市立六つ川小学校(山口慶校長)にある菜園用地の畑からこのほど、数千年前の縄文時代のものと思われる石器が見つかった。六ツ川付近には遺跡が数カ所あるが、専門家によると、石器の出土は珍しいという。同校は「六ツ川の歴史を知る資料として、子どもにも伝えたい」としている。
農作業中に発見
石器は同校にある菜園で児童とともに米やダイコンなどの野菜作り活動を続けている住民有志団体「農援隊」の隊長である東梅良成さんが8月9日に見つけた。
同日、東梅さんが畑を耕していたところ、深さ20〜30cmの場所でくわが固い物に当たった。掘り出してみると、幅約11cmの石で、両側が鋭く削られたようになっていた。高校時代、考古学部に所属し、埋蔵物に関する知識があった東梅さんは「これは石斧ではないか」と直感したという。

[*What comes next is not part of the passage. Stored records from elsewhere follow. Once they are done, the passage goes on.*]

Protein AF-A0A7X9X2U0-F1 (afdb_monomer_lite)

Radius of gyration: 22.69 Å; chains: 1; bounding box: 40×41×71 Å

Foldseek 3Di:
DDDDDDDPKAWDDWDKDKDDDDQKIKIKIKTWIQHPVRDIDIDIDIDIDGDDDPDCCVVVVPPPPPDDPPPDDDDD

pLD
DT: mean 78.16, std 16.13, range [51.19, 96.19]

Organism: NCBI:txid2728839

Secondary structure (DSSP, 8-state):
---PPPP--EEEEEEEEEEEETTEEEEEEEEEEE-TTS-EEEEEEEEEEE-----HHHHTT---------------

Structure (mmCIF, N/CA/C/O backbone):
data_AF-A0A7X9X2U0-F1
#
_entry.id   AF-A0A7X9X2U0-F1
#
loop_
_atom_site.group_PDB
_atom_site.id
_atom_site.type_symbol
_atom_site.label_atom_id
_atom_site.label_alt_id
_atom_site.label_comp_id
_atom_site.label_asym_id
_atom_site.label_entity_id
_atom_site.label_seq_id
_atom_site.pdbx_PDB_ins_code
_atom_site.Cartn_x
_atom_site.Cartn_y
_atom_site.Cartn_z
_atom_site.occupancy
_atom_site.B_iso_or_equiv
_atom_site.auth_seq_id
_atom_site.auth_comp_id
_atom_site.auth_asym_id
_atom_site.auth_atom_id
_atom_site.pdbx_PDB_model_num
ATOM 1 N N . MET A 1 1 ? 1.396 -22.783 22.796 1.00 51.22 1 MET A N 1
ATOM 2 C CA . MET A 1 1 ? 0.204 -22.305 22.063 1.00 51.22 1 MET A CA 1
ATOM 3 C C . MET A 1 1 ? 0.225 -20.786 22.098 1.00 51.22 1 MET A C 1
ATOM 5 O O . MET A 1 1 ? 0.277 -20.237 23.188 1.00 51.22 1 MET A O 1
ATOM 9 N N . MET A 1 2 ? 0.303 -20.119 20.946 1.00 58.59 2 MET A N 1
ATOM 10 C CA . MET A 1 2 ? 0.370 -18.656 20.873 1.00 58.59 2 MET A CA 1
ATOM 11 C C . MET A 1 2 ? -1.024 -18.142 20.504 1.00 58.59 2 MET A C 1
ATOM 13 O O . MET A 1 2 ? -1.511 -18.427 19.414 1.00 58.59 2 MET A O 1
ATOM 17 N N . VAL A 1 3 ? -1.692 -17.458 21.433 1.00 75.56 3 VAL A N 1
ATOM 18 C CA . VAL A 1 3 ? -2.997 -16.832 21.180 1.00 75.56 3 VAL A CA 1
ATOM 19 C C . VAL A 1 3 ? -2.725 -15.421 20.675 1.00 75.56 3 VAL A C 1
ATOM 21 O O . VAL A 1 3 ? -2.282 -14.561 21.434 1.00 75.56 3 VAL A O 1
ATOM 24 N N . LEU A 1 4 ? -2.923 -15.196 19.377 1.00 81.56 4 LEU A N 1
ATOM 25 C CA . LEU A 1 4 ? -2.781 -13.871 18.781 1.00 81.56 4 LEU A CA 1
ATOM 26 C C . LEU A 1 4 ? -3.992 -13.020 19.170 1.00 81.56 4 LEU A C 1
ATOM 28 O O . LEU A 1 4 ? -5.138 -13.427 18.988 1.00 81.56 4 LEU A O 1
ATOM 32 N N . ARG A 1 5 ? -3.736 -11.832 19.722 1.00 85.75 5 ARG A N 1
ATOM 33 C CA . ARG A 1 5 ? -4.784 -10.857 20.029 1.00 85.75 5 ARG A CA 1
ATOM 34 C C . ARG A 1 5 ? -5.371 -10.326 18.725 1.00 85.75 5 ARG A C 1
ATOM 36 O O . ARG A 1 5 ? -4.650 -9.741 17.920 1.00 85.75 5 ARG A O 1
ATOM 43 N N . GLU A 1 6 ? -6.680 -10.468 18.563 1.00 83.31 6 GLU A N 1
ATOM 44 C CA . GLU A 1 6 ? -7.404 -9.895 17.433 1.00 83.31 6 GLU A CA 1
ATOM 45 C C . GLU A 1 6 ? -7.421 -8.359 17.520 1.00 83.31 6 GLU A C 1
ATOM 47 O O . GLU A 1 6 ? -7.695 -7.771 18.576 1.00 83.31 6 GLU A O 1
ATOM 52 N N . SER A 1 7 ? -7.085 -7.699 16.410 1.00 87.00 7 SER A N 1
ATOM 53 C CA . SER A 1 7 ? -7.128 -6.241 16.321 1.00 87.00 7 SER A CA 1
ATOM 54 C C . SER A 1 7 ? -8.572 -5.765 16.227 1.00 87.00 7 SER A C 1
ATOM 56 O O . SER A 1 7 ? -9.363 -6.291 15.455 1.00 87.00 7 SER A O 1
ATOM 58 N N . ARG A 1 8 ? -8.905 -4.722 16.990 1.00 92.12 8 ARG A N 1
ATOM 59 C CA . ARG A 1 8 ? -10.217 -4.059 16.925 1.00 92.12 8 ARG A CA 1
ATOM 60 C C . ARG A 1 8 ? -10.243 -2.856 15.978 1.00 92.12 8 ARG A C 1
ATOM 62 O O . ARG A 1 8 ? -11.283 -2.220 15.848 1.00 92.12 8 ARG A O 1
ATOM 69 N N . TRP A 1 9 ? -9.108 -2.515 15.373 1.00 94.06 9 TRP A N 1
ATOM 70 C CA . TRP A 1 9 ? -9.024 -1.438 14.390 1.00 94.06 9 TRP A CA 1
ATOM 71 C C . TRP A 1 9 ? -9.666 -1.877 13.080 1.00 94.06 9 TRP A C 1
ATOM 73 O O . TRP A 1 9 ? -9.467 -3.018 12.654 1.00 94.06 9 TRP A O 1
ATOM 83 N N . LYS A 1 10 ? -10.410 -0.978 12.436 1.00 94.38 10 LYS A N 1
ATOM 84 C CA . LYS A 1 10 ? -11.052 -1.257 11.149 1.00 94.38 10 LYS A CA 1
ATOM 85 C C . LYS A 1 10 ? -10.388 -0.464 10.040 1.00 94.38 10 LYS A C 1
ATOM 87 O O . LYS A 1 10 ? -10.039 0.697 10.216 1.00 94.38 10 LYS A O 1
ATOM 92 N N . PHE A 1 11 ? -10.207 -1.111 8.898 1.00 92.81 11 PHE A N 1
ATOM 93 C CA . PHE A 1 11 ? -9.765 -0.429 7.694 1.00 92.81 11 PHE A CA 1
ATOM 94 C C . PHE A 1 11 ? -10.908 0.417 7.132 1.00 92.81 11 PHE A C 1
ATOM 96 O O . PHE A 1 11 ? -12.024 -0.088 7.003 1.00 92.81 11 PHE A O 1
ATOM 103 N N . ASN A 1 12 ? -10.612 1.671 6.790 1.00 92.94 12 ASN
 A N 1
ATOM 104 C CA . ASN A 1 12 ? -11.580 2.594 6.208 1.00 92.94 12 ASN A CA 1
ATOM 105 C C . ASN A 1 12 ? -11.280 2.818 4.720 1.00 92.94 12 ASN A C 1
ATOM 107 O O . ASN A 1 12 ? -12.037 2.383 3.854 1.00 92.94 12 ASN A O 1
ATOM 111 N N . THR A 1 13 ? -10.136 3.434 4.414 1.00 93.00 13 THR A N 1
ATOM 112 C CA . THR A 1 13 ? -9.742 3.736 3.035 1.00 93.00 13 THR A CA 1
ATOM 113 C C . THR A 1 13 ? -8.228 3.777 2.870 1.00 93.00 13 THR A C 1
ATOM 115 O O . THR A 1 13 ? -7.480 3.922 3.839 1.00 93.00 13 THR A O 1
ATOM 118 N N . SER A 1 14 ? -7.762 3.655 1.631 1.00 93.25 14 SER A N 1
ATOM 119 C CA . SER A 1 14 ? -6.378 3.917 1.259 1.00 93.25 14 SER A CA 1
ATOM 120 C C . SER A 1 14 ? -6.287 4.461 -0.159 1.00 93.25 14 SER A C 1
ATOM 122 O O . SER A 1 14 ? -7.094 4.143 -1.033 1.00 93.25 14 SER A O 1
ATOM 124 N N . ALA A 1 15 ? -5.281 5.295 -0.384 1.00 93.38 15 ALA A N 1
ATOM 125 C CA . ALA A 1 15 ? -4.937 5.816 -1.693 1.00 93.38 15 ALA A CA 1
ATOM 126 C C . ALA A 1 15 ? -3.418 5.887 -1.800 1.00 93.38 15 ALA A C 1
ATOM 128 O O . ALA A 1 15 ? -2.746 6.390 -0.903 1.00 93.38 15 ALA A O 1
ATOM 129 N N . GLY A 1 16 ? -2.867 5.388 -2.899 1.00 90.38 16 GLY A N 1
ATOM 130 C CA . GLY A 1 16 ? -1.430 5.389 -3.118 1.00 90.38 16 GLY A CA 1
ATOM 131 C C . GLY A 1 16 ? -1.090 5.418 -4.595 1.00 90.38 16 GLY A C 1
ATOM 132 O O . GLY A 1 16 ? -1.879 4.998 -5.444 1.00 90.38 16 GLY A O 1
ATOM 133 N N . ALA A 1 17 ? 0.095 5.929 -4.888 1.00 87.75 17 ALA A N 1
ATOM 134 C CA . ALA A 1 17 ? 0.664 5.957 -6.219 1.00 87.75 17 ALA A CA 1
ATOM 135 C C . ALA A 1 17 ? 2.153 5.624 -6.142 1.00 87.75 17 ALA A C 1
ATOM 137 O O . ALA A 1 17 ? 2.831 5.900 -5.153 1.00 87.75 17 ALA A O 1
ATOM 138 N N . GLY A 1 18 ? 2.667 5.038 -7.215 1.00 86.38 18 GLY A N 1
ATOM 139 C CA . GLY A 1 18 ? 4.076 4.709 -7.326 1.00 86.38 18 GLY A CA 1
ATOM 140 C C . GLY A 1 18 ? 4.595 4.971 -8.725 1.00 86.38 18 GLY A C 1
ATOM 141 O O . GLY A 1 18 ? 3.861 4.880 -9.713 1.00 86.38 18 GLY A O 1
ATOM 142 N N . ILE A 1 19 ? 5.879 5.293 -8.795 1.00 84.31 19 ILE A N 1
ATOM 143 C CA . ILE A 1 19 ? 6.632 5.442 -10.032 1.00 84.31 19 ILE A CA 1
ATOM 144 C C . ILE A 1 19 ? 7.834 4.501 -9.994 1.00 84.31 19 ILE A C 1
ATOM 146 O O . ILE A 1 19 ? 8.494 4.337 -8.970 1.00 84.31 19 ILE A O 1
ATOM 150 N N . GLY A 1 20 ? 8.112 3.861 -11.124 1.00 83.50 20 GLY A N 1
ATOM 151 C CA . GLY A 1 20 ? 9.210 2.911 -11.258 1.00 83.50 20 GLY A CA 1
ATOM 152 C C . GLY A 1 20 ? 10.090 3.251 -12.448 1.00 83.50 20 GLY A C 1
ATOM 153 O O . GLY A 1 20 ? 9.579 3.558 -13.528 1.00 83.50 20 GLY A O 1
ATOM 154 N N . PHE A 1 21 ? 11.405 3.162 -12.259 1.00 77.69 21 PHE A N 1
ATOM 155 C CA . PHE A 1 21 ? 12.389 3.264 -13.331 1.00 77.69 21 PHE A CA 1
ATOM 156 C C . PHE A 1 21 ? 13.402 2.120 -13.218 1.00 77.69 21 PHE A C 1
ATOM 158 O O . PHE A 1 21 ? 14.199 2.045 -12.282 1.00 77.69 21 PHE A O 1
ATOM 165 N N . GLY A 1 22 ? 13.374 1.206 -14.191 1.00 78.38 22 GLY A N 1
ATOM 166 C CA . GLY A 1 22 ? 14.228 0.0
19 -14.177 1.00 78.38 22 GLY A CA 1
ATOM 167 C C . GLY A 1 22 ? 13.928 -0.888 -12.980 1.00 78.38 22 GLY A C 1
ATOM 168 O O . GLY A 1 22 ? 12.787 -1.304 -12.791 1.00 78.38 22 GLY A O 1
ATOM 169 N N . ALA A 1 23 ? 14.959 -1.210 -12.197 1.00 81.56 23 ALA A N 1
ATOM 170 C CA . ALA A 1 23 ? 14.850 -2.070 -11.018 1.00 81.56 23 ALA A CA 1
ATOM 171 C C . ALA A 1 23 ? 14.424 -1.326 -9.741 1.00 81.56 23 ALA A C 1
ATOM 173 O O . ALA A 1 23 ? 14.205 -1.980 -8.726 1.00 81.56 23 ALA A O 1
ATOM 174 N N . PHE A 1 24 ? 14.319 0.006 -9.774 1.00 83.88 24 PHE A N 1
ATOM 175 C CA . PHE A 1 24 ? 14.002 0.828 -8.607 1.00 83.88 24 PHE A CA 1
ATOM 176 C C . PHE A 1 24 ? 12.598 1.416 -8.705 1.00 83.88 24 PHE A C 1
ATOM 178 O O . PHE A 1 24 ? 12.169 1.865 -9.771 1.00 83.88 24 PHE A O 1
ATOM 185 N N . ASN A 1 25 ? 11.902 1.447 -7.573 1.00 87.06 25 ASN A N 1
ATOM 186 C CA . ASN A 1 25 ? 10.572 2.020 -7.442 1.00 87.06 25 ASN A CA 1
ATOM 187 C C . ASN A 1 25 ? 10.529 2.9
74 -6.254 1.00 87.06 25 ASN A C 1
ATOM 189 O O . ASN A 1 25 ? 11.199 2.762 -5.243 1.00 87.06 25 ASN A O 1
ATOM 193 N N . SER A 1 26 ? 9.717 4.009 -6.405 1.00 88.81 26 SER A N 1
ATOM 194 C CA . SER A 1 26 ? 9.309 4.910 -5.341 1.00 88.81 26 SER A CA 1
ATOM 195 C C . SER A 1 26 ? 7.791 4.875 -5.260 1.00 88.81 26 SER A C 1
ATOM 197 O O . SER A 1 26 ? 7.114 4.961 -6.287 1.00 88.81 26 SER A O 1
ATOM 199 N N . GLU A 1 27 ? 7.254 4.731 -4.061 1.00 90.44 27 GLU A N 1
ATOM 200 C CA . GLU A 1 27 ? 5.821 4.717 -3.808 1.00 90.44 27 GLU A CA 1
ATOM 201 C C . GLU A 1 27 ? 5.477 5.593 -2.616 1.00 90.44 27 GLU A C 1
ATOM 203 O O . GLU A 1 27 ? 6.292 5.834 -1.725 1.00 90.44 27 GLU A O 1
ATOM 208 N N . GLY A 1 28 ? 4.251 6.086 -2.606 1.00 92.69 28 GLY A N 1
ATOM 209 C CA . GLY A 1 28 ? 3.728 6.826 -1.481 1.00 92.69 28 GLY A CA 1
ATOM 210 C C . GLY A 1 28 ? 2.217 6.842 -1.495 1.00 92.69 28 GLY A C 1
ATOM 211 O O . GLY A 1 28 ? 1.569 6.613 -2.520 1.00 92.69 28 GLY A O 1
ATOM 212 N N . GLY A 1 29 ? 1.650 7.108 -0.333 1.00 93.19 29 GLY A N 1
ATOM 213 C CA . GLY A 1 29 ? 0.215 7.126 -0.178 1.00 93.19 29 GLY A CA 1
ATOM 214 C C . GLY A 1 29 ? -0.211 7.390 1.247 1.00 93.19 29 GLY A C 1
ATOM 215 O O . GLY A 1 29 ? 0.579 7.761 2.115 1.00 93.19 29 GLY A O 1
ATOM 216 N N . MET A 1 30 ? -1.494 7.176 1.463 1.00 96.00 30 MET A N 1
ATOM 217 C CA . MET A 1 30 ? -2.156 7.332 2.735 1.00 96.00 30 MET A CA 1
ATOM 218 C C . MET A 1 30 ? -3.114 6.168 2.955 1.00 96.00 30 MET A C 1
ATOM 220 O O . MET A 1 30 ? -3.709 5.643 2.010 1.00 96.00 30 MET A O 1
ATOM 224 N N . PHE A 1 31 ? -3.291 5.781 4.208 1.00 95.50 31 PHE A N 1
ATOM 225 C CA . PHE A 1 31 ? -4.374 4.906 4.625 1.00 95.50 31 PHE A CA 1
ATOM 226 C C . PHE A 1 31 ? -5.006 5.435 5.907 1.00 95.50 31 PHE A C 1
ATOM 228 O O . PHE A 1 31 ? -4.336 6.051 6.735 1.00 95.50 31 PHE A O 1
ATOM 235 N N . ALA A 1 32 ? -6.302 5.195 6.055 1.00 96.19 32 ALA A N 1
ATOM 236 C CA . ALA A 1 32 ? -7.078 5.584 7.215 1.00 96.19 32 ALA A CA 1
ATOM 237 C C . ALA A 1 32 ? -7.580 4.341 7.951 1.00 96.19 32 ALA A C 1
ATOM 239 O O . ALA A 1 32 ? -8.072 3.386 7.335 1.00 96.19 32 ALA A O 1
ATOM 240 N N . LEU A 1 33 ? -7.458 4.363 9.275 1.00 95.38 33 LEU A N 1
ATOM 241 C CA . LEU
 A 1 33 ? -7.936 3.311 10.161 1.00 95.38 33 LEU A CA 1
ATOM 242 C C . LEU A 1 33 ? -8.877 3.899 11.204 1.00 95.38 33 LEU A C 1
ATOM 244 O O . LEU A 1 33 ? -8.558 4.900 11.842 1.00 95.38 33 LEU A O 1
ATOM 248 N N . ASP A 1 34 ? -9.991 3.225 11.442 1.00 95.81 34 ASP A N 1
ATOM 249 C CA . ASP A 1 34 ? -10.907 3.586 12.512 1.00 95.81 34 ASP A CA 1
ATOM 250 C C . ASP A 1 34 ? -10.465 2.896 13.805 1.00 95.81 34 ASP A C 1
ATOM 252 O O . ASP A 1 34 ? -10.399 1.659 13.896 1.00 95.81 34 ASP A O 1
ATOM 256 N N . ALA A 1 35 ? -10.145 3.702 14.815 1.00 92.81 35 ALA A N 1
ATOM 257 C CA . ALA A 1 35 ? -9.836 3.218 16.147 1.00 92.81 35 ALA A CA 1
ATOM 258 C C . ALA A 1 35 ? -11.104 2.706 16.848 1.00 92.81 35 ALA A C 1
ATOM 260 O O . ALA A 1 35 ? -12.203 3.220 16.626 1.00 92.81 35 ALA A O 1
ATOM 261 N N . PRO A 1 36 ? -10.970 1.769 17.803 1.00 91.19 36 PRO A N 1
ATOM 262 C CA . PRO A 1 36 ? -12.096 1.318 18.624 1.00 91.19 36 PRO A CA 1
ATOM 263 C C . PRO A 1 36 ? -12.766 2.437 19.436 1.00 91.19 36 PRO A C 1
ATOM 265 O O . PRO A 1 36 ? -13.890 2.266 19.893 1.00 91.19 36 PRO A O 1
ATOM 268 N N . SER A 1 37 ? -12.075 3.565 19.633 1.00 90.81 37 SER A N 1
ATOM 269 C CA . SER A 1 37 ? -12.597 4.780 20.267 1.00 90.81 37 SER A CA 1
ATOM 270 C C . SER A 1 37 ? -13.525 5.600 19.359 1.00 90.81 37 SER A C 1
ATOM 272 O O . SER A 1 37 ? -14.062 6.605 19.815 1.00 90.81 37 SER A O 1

その石を県埋蔵文化センター=中村町=に鑑定してもらったところ、「石器で石斧である」との結果が出た。この石を木の棒に縛り付け、斧として使われていた可能性があるという。
周辺、多数の遺跡
同センターの資料によると、六ツ川には大小合わせて10カ所以上の遺跡がある。同校そばの六ツ川3丁目の「大丸遺跡」は約9千年前の縄文時代早期の集落として有名。六つ川小がある場所は縄文前期から中期の遺跡とされ、約5千年前から7千年前にあったと推測される。六ツ川の遺跡では、土器の出土は多いが、石器が見つかることは珍しいという。
同校では、6年生が大丸遺跡について学ぶことはあったが、学校の敷地内から石器が見つかったことに山口校長は「児童に六ツ川の歴史を身近に感じてもらえる貴重な資料。ロマンを感じる」として、今後、説明などを加えたパネルを作って校内に展示する予定。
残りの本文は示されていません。